> EXERCISE AIM: In the entries below, begin at the line with "ATOM 92 C CA" and stop after the line with "ATOM 99 O O"; output those lines exactly and omit the pictures.

> Source data:
──────────

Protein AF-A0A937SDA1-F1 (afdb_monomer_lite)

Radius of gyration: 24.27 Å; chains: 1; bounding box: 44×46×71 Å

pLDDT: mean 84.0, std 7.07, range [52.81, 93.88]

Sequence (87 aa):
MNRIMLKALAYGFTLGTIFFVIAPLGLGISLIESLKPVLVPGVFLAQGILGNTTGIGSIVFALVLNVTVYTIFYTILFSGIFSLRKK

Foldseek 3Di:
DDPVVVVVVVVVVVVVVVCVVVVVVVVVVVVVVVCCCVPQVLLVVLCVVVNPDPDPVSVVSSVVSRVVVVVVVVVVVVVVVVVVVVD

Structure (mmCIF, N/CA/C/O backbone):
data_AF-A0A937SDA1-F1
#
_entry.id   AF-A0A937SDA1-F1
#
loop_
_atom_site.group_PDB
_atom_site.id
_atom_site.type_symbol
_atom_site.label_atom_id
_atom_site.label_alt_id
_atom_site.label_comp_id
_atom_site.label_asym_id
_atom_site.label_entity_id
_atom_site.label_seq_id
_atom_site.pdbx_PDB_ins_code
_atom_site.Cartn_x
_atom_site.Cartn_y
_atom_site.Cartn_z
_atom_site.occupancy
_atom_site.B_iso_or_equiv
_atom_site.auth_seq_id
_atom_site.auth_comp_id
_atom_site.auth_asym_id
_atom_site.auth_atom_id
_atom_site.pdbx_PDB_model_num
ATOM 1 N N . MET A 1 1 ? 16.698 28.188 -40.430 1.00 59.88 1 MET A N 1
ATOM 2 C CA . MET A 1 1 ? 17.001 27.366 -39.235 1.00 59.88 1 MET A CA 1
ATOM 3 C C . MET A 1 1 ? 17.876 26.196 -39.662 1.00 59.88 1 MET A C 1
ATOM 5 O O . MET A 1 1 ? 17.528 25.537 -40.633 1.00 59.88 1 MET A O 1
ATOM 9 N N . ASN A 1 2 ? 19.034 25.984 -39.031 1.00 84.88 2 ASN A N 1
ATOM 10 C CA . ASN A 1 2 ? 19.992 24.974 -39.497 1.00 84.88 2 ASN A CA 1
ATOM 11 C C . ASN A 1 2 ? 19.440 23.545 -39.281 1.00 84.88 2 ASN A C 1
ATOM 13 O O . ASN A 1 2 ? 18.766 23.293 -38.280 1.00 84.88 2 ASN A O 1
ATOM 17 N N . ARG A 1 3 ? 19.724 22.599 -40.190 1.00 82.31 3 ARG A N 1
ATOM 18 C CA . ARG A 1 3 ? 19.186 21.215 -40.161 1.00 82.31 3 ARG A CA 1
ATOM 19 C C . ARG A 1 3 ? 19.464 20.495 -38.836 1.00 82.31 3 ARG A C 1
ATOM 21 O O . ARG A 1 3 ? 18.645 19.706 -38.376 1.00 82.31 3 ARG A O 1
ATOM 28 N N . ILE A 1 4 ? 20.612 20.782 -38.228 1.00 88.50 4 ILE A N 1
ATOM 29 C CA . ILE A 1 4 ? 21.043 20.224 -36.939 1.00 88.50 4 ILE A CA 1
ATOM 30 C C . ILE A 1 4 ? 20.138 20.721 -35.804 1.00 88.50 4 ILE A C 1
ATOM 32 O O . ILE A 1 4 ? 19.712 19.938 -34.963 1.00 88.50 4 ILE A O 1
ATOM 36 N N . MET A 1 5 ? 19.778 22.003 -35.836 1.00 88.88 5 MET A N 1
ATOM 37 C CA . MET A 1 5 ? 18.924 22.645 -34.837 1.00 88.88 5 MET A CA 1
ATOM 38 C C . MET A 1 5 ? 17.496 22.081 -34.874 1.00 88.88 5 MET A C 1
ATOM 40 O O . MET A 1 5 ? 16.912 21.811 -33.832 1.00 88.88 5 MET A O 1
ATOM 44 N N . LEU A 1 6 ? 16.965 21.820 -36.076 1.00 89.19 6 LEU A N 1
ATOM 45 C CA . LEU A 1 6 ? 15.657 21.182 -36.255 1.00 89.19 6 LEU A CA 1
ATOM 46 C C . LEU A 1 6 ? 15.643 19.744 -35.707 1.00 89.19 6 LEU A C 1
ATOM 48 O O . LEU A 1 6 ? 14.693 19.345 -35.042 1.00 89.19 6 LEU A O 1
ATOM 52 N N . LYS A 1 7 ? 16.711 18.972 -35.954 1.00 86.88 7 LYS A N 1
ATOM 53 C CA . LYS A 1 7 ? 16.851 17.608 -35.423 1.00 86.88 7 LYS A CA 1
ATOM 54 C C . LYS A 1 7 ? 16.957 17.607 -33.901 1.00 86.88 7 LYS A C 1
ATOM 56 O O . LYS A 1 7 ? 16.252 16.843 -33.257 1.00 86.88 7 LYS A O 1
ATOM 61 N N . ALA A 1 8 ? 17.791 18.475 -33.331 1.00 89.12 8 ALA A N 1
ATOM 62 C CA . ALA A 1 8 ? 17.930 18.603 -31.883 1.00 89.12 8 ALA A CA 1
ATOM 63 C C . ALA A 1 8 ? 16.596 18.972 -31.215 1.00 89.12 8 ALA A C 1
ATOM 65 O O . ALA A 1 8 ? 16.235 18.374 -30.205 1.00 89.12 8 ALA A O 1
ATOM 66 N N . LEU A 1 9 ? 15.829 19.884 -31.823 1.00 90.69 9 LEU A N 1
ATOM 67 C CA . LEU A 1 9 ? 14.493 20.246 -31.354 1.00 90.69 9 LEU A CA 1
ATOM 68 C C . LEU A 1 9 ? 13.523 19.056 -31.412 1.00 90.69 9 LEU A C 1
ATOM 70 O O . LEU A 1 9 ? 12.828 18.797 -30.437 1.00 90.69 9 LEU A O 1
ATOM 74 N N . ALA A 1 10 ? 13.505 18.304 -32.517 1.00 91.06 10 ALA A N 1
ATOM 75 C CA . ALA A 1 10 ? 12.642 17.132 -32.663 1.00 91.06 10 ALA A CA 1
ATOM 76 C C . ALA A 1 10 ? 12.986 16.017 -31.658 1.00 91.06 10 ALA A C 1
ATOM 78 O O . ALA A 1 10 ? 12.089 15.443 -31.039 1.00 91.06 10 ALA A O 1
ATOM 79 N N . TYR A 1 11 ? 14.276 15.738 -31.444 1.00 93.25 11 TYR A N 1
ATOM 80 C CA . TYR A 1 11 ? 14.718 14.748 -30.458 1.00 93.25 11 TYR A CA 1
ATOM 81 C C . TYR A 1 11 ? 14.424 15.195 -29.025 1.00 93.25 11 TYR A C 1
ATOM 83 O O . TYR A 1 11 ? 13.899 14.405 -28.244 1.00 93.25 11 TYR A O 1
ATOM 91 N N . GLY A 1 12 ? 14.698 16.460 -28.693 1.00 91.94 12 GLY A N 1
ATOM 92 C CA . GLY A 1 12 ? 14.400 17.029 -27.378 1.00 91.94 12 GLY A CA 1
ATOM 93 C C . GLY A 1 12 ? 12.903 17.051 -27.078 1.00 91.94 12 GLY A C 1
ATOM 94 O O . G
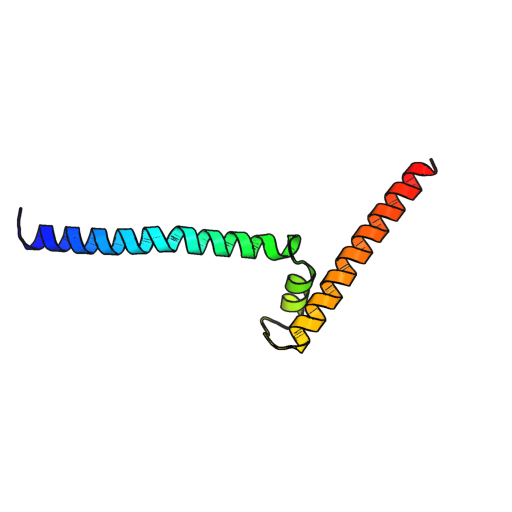LY A 1 12 ? 12.498 16.689 -25.978 1.00 91.94 12 GLY A O 1
ATOM 95 N N . PHE A 1 13 ? 12.074 17.386 -28.070 1.00 93.00 13 PHE A N 1
ATOM 96 C CA . PHE A 1 13 ? 10.619 17.334 -27.943 1.00 93.00 13 PHE A CA 1
ATOM 97 C C . PHE A 1 13 ? 10.129 15.902 -27.706 1.00 93.00 13 PHE A C 1
ATOM 99 O O . PHE A 1 13 ? 9.374 15.668 -26.771 1.00 93.00 13 PHE A O 1
ATOM 106 N N . THR A 1 14 ? 10.625 14.931 -28.478 1.00 93.50 14 THR A N 1
ATOM 107 C CA . THR A 1 14 ? 10.243 13.515 -28.331 1.00 93.50 14 THR A CA 1
ATOM 108 C C . THR A 1 14 ? 10.629 12.963 -26.954 1.00 93.50 14 THR A C 1
ATOM 110 O O . THR A 1 14 ? 9.802 12.353 -26.279 1.00 93.50 14 THR A O 1
ATOM 113 N N . LEU A 1 15 ? 11.859 13.221 -26.498 1.00 93.88 15 LEU A N 1
ATOM 114 C CA . LEU A 1 15 ? 12.314 12.865 -25.148 1.00 93.88 15 LEU A CA 1
ATOM 115 C C . LEU A 1 15 ? 11.476 13.555 -24.067 1.00 93.88 15 LEU A C 1
ATOM 117 O O . LEU A 1 15 ? 11.054 12.906 -23.112 1.00 93.88 15 LEU A O 1
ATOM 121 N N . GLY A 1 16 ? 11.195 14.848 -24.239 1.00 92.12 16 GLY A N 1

──────────

> REPLY TO THE TASK:
ATOM 92 C CA . GLY A 1 12 ? 14.400 17.029 -27.378 1.00 91.94 12 GLY A CA 1
ATOM 93 C C . GLY A 1 12 ? 12.903 17.051 -27.078 1.00 91.94 12 GLY A C 1
ATOM 94 O O . G
LY A 1 12 ? 12.498 16.689 -25.978 1.00 91.94 12 GLY A O 1
ATOM 95 N N . PHE A 1 13 ? 12.074 17.386 -28.070 1.00 93.00 13 PHE A N 1
ATOM 96 C CA . PHE A 1 13 ? 10.619 17.334 -27.943 1.00 93.00 13 PHE A CA 1
ATOM 97 C C . PHE A 1 13 ? 10.129 15.902 -27.706 1.00 93.00 13 PHE A C 1
ATOM 99 O O . PHE A 1 13 ? 9.374 15.668 -26.771 1.00 93.00 13 PHE A O 1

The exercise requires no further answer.